David Oprava

Whilst Busy Living
I.
I am almost 35 and I think I am trying to kill myself. I’m not sure. It’s an incomplete notion. There are the overt signs, overweight, overwrought, overly intoxicated, but no one ever says anything to anyone. Watching self-destruction and commenting are incompatible in polite society, so I continue to consume with no relevant sense of perspective, a fly pinned on the front of a 747, still alive and really just along for the ride, whenever it might end. Not in a morose way, because when laughter comes it is deep, velvet, crimson faced and palpitating, tar-lung thick. It passes. I wish I had never watched TV, read a book, or seen a movie. They are full of lives that are supposed to be but never can, because the people in them are the dreams of what we think everyone else, including me, could be. They are impossible to become, because no one ever looks, feels, or acts that real, we just are as we are, all we’ll ever be. But, I love life the way one loves themselves, one measure adoration, one part self-deprecation, and a touch of self-annihilation. It’s an imbalanced equation. The gear grinding of the teeth is how I know that what I am doing and where I will go is a tick-tock process, pushing each limit and still alive the next day, waiting, wondering, what will it take? What’s at stake? I am almost 35 and I think I am trying to kill myself. I’m not sure. It’s a complicated notion.
II.
As I get bodily bigger, inside my self gets smaller and smaller still till soon I imagine a diamond will emerge in my morning stool and I will know then, that is the end. Entropy happens at different paces and in places seen and unseen in my friends, the ones that are left, the obsidian formed in my youth who, although weather beaten, I still call when drunk or low or reminiscent of things that have been. A doctor, a lawyer, a rock star, a teacher, a wife, a mother, a widowed brother, nametags they wear for the majority they meet, but I know under there, somewhere, is the child who played with me, a past conjoined, replete with soundtracks and expressions I haven’t seen since.
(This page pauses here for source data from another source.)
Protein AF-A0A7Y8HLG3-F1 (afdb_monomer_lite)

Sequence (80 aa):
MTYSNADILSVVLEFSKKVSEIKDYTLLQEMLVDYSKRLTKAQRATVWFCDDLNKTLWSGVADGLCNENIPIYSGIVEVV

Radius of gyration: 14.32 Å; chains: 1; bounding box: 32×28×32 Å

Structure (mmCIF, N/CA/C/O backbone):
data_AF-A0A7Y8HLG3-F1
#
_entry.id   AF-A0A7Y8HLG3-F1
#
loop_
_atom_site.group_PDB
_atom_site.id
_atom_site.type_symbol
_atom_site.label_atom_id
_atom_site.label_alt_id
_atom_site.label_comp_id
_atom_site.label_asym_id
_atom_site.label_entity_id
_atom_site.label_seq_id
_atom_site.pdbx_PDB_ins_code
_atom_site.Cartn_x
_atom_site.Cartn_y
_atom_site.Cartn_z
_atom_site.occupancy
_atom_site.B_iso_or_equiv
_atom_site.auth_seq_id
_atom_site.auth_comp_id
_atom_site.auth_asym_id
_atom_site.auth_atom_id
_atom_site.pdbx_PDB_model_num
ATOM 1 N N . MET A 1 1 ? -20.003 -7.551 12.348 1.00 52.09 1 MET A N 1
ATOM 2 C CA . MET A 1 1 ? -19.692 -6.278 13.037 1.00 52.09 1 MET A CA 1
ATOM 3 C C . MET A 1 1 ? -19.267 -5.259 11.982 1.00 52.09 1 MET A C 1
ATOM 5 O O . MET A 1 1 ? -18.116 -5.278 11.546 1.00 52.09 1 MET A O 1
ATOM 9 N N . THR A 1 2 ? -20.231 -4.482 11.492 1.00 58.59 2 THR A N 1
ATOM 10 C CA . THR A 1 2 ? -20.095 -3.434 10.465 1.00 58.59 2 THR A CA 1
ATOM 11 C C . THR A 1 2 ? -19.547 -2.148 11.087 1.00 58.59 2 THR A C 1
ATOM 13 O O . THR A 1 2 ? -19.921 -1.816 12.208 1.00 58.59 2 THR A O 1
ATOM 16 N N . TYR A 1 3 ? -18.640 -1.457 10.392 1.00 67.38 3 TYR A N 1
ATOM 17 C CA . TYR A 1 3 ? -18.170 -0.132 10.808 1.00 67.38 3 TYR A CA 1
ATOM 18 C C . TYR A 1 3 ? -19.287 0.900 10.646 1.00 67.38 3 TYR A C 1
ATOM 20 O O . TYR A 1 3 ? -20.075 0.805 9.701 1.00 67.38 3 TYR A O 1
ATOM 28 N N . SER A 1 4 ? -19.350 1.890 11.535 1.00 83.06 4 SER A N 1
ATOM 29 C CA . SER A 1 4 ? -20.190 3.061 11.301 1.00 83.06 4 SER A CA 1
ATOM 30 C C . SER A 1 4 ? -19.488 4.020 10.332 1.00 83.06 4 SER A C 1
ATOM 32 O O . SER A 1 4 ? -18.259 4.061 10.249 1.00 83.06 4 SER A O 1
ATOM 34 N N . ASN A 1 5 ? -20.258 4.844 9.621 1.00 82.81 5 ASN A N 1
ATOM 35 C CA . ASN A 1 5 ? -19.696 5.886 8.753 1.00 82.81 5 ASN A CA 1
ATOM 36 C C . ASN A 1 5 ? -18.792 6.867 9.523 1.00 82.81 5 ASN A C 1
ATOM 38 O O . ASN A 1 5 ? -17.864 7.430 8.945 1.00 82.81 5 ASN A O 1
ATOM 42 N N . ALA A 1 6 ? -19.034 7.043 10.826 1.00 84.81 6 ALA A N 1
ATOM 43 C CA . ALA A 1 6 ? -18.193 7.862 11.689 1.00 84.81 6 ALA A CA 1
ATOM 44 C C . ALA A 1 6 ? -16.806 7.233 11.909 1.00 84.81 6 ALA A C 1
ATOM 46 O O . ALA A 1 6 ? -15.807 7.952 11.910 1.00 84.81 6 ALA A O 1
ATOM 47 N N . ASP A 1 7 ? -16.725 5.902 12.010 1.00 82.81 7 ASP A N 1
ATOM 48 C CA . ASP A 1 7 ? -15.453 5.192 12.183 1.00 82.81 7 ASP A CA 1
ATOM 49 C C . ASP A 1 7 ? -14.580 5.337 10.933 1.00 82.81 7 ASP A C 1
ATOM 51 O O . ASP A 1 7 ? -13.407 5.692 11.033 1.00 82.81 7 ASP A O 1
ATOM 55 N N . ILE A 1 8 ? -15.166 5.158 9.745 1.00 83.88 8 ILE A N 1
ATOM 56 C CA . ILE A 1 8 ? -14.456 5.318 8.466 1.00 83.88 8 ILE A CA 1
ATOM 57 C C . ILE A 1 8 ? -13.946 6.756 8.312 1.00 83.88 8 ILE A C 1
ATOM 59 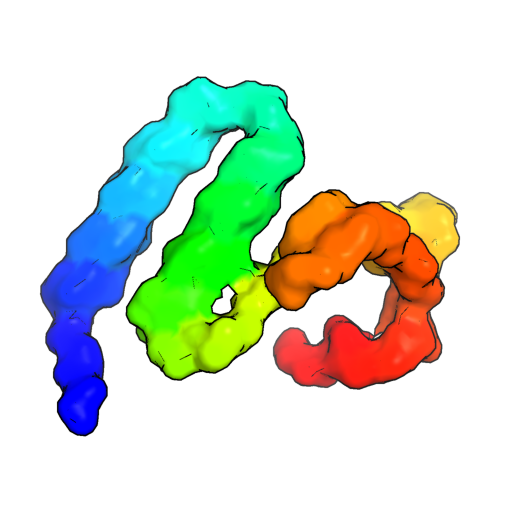O O . ILE A 1 8 ? -12.778 6.965 7.983 1.00 83.88 8 ILE A O 1
ATOM 63 N N . LEU A 1 9 ? -14.793 7.748 8.605 1.00 87.94 9 LEU A N 1
ATOM 64 C CA . LEU A 1 9 ? -14.417 9.159 8.534 1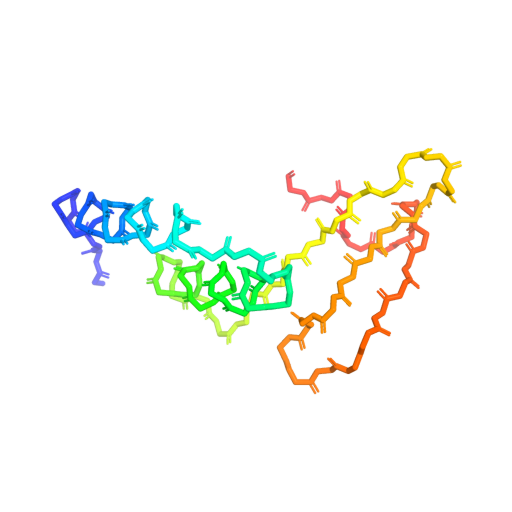.00 87.94 9 LEU A CA 1
ATOM 65 C C . LEU A 1 9 ? -13.265 9.494 9.491 1.00 87.94 9 LEU A C 1
ATOM 67 O O . LEU A 1 9 ? -12.343 10.215 9.110 1.00 87.94 9 LEU A O 1
ATOM 71 N N . SER A 1 10 ? -13.290 8.947 10.710 1.00 87.31 10 SER A N 1
ATOM 72 C CA . SER A 1 10 ? -12.224 9.165 11.694 1.00 87.31 10 SER A CA 1
ATOM 73 C C . SER A 1 10 ? -10.871 8.644 11.198 1.00 87.31 10 SER A C 1
ATOM 75 O O . SER A 1 10 ? -9.862 9.339 11.313 1.00 87.31 10 SER A O 1
ATOM 77 N N . VAL A 1 11 ? -10.865 7.469 10.560 1.00 84.88 11 VAL A N 1
ATOM 78 C CA . VAL A 1 11 ? -9.657 6.839 10.017 1.00 84.88 11 VAL A CA 1
ATOM 79 C C . VAL A 1 11 ? -9.113 7.624 8.822 1.00 84.88 11 VAL A C 1
ATOM 81 O O . VAL A 1 11 ? -7.906 7.849 8.743 1.00 84.88 11 VAL A O 1
ATOM 84 N N . VAL A 1 12 ? -9.984 8.098 7.924 1.00 85.69 12 VAL A N 1
ATOM 85 C CA . VAL A 1 12 ? -9.578 8.911 6.763 1.00 85.69 12 VAL A CA 1
ATOM 86 C C . VAL A 1 12 ? -8.981 10.253 7.198 1.00 85.69 12 VAL A C 1
ATOM 88 O O . VAL A 1 12 ? -7.936 10.648 6.687 1.00 85.69 12 VAL A O 1
ATOM 91 N N . LEU A 1 13 ? -9.591 10.942 8.167 1.00 87.38 13 LEU A N 1
ATOM 92 C CA . LEU A 1 13 ? -9.078 12.226 8.665 1.00 87.38 13 LEU A CA 1
ATOM 93 C C . LEU A 1 13 ? -7.736 12.075 9.395 1.00 87.38 13 LEU A C 1
ATOM 95 O O . LEU A 1 13 ? -6.833 12.891 9.196 1.00 87.38 13 LEU A O 1
ATOM 99 N N . GLU A 1 14 ? -7.586 11.027 10.212 1.00 85.62 14 GLU A N 1
ATOM 100 C CA . GLU A 1 14 ? -6.315 10.695 10.868 1.00 85.62 14 GLU A CA 1
ATOM 101 C C . GLU A 1 14 ? -5.205 10.481 9.825 1.00 85.62 14 GLU A C 1
ATOM 103 O O . GLU A 1 14 ? -4.093 10.993 9.974 1.00 85.62 14 GLU A O 1
ATOM 108 N N . PHE A 1 15 ? -5.531 9.767 8.746 1.00 83.06 15 PHE A N 1
ATOM 109 C CA . PHE A 1 15 ? -4.621 9.483 7.645 1.00 83.06 15 PHE A CA 1
ATOM 110 C C . PHE A 1 15 ? -4.192 10.748 6.891 1.00 83.06 15 PHE A C 1
ATOM 112 O O . PHE A 1 15 ? -2.994 10.982 6.730 1.00 83.06 15 PHE A O 1
ATOM 119 N N . SER A 1 16 ? -5.139 11.601 6.478 1.00 83.88 16 SER A N 1
ATOM 120 C CA . SER A 1 16 ? -4.831 12.826 5.721 1.00 83.88 16 SER A CA 1
ATOM 121 C C . SER A 1 16 ? -3.841 13.735 6.448 1.00 83.88 16 SER A C 1
ATOM 123 O O . SER A 1 16 ? -2.967 14.325 5.813 1.00 83.88 16 SER A O 1
ATOM 125 N N . LYS A 1 17 ? -3.935 13.812 7.781 1.00 86.69 17 LYS A N 1
ATOM 126 C CA . LYS A 1 17 ? -2.981 14.570 8.592 1.00 86.69 17 LYS A CA 1
ATOM 127 C C . LYS A 1 17 ? -1.575 13.967 8.520 1.00 86.69 17 LYS A C 1
ATOM 129 O O . LYS A 1 17 ? -0.632 14.684 8.196 1.00 86.69 17 LYS A O 1
ATOM 134 N N . LYS A 1 18 ? -1.435 12.659 8.763 1.00 81.81 18 LYS A N 1
ATOM 135 C CA . LYS A 1 18 ? -0.125 11.984 8.792 1.00 81.81 18 LYS A CA 1
ATOM 136 C C . LYS A 1 18 ? 0.576 11.978 7.433 1.00 81.81 18 LYS A C 1
ATOM 138 O O . LYS A 1 18 ? 1.781 12.195 7.380 1.00 81.81 18 LYS A O 1
ATOM 143 N N . VAL A 1 19 ? -0.162 11.804 6.334 1.00 82.75 19 VAL A N 1
ATOM 144 C CA . VAL A 1 19 ? 0.409 11.856 4.973 1.00 82.75 19 VAL A CA 1
ATOM 145 C C . VAL A 1 19 ? 1.090 13.190 4.694 1.00 82.75 19 VAL A C 1
ATOM 147 O O . VAL A 1 19 ? 2.158 13.206 4.093 1.00 82.75 19 VAL A O 1
ATOM 150 N N . SER A 1 20 ? 0.508 14.303 5.150 1.00 80.56 20 SER A N 1
ATOM 151 C CA . SER A 1 20 ? 1.054 15.640 4.882 1.00 80.56 20 SER A CA 1
ATOM 152 C C . SER A 1 20 ? 2.423 15.901 5.528 1.00 80.56 20 SER A C 1
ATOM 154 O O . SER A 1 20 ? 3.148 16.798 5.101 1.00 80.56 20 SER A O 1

Morality may be sentimentality, but before senility robs me of my memories, I’ll cement them in time, cut the stem, and let them be mine, at the end.
III.
If only finding roots were as easy as looking under my feet, how simple it would be to have a sense of belonging. But belonging comes from breeding and close proximity to those things we know, love, and accept us, no small task for an insulated world where I no longer cling to sanity’s stringent plot line, a sublime sense of opportunity unfolds to the growth of a fresh sensation, insanity being born, not kicking or screaming, but smoothly expressing as a lactating breast so much pent-up stress, madness, quiet, simple, erotically supple, naked madness, the mind at last undressed. No one is there to tell me I’m sane.